Question

One strategy in a snowball fight is to throw a snowball at a high angle over level ground. While your opponent is watching this first snowball, you throw a second one at a low angle timed to arrive before or at the same time as the first one. Assume both snowballs are thrown with a speed of 16.1 m/s. The first one is thrown at an angle of 72◦ with respect to the horizontal. At what angle should the second snowball be thrown to arrive at the same point as the first?

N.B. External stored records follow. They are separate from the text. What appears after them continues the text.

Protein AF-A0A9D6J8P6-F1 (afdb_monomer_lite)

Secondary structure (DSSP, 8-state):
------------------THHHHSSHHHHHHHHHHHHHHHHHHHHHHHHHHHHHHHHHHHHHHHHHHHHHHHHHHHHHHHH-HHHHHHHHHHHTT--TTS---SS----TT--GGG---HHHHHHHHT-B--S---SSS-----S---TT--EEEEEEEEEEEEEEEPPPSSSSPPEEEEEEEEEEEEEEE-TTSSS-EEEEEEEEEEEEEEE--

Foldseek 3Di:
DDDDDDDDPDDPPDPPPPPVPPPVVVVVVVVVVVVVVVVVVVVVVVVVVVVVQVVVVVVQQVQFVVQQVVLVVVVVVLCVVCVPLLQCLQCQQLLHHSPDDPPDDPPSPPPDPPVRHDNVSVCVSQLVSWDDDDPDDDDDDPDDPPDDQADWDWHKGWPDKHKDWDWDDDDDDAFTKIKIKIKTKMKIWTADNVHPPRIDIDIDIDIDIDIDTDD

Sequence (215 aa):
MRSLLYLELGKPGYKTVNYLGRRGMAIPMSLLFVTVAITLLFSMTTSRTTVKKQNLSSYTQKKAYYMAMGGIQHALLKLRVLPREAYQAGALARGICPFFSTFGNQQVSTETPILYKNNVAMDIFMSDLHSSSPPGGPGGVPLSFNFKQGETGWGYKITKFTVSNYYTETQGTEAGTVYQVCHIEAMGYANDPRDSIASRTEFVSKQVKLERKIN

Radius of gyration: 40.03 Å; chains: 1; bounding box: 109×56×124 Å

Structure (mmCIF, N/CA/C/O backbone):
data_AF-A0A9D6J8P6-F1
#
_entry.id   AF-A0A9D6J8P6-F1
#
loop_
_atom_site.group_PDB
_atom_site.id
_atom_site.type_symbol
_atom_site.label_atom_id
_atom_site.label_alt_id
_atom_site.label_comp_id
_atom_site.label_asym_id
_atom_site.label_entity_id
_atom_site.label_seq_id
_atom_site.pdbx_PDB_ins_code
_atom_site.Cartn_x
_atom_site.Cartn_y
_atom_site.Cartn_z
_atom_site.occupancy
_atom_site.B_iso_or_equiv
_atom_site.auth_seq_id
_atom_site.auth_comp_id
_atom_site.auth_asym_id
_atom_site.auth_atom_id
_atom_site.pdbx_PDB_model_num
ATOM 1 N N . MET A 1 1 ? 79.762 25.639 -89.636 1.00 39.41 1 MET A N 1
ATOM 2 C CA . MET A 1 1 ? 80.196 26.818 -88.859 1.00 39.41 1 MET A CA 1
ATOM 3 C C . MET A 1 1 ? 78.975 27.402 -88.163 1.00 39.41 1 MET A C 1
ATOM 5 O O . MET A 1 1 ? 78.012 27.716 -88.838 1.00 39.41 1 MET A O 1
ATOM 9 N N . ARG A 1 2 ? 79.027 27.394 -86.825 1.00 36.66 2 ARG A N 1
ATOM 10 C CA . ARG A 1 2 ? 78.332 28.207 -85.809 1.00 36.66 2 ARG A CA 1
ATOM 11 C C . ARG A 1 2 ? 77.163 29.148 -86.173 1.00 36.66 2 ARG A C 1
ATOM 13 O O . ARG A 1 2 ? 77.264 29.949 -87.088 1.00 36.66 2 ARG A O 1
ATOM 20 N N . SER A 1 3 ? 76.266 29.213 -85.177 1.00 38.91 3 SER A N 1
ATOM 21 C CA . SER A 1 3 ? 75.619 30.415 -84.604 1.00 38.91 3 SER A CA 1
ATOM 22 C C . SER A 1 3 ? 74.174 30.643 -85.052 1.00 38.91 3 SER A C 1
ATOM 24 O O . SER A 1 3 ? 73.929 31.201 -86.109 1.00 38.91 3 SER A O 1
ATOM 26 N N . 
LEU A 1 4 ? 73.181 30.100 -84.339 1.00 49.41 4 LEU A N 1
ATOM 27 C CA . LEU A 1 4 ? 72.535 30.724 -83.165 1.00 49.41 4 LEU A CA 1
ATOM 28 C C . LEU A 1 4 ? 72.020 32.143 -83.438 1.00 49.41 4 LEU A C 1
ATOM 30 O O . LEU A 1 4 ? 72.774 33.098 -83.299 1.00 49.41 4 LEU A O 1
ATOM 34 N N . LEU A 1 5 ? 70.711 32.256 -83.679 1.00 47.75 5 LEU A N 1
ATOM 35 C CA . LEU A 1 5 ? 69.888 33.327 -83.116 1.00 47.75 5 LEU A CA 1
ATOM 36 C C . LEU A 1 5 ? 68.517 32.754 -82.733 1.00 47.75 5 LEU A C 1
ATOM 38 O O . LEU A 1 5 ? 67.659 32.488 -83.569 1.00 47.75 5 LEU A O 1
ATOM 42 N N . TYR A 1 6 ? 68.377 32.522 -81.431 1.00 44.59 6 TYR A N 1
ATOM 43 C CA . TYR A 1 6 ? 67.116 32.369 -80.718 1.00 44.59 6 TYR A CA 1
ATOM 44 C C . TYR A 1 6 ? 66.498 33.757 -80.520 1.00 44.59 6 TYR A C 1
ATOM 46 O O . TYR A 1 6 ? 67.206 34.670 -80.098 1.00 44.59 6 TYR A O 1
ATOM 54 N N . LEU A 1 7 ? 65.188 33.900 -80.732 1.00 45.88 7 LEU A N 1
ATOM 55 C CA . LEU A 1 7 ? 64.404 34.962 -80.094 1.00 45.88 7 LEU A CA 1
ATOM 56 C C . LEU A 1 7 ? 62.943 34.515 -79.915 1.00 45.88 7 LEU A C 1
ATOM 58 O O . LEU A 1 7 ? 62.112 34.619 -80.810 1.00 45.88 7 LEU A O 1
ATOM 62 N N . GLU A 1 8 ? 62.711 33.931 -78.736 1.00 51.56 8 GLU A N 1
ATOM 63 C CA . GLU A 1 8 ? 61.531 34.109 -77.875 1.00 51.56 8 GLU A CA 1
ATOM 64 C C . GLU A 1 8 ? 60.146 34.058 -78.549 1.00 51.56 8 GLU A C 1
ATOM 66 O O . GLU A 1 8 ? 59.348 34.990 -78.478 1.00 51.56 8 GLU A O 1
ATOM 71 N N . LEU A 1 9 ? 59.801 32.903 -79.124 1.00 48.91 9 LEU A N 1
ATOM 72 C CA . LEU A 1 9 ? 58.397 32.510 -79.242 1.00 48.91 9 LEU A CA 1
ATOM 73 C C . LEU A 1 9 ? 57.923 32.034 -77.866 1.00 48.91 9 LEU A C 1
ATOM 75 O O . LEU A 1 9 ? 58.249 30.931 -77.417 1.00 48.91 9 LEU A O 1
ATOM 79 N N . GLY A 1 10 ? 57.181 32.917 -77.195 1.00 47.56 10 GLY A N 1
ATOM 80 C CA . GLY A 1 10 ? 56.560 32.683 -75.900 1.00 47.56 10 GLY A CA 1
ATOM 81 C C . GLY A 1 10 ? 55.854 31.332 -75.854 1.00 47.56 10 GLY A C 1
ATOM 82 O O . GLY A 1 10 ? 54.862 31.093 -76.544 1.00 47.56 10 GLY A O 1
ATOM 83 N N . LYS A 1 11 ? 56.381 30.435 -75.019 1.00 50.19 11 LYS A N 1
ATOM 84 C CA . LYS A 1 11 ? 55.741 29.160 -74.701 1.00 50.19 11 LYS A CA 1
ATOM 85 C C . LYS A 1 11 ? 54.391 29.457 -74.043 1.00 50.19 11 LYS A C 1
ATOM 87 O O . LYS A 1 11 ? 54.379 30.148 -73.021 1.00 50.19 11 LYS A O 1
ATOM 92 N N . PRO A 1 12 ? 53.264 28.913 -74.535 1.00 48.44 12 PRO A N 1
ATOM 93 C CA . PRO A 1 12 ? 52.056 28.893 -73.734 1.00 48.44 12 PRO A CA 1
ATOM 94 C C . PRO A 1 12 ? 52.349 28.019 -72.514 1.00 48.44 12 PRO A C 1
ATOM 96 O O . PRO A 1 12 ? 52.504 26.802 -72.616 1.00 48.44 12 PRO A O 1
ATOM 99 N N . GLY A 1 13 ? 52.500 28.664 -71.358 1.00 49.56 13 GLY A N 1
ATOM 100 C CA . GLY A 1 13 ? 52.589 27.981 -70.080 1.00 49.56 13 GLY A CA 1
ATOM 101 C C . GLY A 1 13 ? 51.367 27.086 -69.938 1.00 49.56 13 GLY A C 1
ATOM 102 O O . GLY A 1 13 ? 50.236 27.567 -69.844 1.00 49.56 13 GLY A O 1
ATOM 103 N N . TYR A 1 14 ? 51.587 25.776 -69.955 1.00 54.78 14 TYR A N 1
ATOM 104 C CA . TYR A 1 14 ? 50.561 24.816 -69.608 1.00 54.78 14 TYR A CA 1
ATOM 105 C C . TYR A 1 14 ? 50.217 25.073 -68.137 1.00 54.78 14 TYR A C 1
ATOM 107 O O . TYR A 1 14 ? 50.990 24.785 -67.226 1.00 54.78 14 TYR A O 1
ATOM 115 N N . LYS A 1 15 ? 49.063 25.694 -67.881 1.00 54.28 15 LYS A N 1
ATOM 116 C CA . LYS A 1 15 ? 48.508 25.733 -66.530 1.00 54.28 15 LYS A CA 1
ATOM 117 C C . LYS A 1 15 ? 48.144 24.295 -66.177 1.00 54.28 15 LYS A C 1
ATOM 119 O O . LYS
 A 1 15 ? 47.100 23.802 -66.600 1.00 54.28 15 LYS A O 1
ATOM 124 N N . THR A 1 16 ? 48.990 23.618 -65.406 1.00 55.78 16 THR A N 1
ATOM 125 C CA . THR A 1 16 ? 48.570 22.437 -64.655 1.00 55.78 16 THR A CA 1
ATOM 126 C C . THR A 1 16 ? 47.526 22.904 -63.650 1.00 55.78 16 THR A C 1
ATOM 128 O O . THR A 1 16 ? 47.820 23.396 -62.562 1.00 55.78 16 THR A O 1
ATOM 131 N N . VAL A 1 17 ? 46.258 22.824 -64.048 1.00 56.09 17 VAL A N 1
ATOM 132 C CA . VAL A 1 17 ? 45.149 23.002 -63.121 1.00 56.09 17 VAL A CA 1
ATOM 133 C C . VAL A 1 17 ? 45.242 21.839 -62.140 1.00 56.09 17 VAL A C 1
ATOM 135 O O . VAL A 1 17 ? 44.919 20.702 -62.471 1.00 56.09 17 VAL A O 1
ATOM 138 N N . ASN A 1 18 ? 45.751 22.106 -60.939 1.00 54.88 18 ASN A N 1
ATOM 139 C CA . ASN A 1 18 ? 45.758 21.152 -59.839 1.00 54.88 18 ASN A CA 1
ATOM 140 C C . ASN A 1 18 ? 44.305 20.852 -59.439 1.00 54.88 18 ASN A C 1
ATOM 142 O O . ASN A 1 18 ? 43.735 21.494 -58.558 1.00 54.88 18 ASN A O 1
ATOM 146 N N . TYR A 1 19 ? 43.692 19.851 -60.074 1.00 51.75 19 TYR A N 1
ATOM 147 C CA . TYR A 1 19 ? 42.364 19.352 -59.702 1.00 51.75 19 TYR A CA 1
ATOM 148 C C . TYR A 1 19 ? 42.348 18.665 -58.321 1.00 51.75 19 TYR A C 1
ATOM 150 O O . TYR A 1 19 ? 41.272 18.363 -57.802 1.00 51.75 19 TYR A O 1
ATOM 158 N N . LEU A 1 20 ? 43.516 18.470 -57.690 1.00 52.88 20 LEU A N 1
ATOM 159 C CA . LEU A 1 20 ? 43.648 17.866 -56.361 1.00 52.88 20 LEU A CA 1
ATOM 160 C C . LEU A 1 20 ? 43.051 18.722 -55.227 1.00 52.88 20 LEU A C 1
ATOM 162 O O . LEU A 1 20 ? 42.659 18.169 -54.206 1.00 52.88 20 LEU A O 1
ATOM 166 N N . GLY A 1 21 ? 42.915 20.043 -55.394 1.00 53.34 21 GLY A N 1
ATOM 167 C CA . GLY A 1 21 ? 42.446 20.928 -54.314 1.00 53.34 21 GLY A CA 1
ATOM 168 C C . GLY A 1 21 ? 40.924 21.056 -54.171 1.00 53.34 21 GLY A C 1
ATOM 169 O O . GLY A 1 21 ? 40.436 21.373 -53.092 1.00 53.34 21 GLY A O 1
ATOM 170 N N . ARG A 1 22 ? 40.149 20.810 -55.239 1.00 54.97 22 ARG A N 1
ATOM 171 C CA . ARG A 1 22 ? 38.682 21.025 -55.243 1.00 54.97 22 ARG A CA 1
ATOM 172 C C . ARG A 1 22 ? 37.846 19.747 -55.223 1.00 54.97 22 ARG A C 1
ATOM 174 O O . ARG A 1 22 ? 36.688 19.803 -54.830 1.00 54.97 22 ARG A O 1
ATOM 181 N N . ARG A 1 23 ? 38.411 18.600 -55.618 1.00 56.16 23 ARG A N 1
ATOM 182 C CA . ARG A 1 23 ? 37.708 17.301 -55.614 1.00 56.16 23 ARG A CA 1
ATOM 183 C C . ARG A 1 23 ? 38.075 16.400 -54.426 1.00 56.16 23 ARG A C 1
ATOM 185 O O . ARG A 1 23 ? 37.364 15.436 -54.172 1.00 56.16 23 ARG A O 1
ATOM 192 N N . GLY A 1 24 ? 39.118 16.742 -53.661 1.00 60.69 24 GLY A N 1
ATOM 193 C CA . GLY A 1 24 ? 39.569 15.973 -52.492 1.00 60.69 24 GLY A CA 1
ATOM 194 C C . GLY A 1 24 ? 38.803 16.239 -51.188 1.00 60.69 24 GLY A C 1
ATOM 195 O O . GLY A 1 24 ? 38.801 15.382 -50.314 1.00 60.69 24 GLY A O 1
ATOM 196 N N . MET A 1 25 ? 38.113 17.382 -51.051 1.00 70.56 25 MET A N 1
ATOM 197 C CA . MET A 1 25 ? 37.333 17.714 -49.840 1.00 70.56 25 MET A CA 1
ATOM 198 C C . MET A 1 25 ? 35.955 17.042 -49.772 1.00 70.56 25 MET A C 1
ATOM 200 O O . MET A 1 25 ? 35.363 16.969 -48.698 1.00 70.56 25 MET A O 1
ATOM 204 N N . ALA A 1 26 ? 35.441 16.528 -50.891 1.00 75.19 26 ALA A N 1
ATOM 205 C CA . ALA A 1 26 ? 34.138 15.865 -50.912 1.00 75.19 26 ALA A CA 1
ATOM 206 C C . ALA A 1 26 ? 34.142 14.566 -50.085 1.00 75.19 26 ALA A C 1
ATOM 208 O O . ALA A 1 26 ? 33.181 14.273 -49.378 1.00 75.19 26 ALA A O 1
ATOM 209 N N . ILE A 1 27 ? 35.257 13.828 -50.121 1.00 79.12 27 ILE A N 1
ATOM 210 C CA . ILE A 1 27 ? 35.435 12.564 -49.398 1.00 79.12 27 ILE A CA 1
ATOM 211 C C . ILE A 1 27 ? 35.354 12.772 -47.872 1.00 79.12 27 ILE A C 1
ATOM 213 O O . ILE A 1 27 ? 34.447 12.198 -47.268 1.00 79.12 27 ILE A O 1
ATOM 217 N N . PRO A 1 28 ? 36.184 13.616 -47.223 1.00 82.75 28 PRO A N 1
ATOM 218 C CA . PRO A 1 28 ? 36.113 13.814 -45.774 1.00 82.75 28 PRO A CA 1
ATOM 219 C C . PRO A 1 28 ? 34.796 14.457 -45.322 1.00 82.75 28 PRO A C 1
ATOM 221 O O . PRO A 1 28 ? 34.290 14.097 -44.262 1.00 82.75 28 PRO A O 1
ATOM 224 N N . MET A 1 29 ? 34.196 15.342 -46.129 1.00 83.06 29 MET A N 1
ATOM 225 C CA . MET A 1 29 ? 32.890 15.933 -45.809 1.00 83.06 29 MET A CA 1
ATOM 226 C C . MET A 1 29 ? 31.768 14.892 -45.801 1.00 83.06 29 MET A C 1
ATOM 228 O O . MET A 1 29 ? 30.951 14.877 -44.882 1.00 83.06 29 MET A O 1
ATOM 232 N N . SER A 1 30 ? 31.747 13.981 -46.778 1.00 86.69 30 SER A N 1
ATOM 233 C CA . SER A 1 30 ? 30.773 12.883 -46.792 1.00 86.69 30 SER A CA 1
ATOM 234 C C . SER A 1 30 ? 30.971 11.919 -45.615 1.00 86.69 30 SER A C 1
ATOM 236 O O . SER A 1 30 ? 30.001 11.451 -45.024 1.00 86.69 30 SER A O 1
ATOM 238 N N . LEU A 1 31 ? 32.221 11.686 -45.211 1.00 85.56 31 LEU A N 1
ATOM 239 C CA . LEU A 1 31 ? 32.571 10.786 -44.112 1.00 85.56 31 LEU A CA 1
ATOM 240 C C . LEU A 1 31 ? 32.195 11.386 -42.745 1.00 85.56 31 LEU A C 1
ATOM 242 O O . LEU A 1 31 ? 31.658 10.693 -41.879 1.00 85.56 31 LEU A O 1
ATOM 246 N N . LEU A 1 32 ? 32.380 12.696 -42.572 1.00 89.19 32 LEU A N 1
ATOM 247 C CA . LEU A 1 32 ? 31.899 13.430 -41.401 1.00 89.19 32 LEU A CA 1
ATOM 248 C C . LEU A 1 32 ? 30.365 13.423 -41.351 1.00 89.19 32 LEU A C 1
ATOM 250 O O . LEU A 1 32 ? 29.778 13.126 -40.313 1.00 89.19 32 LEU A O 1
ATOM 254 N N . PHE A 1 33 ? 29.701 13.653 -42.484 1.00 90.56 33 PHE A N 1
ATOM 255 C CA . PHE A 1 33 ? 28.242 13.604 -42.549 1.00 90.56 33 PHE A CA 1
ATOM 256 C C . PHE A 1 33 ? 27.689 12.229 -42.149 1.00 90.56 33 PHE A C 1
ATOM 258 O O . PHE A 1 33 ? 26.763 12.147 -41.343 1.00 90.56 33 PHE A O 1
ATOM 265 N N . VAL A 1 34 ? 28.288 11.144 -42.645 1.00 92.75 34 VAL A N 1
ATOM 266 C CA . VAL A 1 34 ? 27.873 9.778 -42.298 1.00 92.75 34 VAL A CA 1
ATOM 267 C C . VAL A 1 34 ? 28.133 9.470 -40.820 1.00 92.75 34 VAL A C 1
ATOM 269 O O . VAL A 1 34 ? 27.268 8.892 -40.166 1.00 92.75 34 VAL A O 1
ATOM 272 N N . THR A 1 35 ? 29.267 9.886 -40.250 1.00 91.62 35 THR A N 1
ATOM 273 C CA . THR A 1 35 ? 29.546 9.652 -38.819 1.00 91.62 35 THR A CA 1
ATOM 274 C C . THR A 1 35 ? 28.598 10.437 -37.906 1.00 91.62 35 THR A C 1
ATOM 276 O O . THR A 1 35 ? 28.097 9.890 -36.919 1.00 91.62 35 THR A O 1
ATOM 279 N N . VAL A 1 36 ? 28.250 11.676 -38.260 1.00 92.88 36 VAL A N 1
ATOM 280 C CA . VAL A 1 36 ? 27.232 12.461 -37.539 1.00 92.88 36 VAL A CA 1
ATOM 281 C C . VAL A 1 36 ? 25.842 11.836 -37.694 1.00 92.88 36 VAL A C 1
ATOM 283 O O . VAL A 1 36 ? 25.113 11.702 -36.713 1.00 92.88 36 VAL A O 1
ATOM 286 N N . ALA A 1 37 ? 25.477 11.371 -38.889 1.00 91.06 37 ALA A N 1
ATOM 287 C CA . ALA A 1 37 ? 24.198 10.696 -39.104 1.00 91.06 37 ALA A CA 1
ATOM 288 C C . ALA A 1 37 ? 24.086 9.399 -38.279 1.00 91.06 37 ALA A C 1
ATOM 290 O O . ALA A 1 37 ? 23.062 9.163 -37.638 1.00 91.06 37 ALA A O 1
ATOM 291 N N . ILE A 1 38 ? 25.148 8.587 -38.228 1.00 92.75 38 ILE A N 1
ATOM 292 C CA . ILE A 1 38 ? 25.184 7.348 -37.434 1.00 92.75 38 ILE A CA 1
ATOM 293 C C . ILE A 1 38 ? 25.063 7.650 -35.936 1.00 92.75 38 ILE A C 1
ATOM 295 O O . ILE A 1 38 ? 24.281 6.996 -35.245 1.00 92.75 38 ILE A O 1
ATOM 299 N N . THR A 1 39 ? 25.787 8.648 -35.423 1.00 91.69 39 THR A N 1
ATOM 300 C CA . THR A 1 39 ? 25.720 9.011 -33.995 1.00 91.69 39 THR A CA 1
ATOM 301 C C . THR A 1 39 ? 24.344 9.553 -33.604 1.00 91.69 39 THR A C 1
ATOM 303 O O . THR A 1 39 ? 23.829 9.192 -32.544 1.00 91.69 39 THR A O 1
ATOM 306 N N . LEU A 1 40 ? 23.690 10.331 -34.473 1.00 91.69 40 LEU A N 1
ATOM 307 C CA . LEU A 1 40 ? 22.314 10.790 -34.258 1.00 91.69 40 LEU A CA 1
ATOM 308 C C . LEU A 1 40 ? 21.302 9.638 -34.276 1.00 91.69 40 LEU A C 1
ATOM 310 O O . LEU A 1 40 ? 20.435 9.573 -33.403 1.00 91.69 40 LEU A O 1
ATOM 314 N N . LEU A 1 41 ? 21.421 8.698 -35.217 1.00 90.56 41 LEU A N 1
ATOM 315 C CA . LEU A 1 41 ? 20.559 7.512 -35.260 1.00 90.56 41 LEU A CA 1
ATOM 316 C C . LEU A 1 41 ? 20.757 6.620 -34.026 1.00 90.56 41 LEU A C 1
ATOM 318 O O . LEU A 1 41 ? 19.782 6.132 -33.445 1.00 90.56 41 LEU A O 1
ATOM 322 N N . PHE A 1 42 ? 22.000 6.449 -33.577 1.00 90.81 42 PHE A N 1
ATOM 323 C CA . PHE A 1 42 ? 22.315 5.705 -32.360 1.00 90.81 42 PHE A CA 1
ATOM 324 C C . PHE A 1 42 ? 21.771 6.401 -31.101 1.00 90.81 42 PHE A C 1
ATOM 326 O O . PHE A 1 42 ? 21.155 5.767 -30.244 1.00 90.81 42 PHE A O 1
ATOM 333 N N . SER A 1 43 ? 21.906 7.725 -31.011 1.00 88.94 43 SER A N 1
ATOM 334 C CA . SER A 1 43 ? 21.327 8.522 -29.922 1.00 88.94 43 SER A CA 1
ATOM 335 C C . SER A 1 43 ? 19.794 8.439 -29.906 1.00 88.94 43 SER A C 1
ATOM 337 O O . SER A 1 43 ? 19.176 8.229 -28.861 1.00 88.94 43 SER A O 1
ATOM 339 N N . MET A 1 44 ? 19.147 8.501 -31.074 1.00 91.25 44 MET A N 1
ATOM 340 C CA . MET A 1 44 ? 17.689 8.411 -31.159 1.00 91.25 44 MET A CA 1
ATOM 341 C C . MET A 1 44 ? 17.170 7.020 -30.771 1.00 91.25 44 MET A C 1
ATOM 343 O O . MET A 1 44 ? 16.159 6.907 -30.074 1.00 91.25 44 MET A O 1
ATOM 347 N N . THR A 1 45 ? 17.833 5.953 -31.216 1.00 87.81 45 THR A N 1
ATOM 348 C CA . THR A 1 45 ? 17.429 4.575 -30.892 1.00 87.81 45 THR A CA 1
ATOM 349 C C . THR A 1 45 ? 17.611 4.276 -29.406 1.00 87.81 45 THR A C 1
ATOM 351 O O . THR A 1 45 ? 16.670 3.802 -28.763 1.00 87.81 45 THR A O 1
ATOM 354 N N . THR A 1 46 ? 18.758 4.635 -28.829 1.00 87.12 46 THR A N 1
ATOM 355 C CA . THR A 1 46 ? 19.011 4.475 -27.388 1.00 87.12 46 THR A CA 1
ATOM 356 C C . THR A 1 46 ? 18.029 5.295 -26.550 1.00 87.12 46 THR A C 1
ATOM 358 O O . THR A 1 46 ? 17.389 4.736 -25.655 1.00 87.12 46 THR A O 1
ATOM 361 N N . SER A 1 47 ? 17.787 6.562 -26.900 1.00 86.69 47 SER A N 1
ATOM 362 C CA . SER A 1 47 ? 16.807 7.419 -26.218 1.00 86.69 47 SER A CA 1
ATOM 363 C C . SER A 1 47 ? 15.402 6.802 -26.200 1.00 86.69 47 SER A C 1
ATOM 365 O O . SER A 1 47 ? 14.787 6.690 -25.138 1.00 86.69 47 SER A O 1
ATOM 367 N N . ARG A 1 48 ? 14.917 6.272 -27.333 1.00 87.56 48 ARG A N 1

Answer in units of ◦

Answer 1

Answer:

$\theta_2 \approx 40.5^{\circ}$

Explanation:

Given:

velocity of the ball first and ball second, $v_1=v_2=v\,m.s^{-1}$

angle of projection of the first ball, $\theta_1= 72^{\circ}$

∵The balls should land at the same point,

∴their range of projectile,

$R_1=R_2=R\,m$

As we know for the range of projectile:

$R=\frac{v^2}{g}.sin\,2\theta$

∵ we have equal range in both the cases

$\therefore \frac{v_1^2}{g}.sin\,2\theta_1=\frac{v_2^2}{g}.sin\,2\theta_2$

$\Rightarrow \frac{v^2}{g}.sin\,(2\times 72) =\frac{v^2}{g}.sin\,2\theta_2$

$\Rightarrow sin 144^{\circ}=sin\,2\theta_2$

$2\theta_2=sin^{-1}[sin 144^{\circ}]$

$\theta_2=\frac{1}{2}\times sin^{-1}[sin 144^{\circ}]$

$\theta_2 \approx 40.5^{\circ}$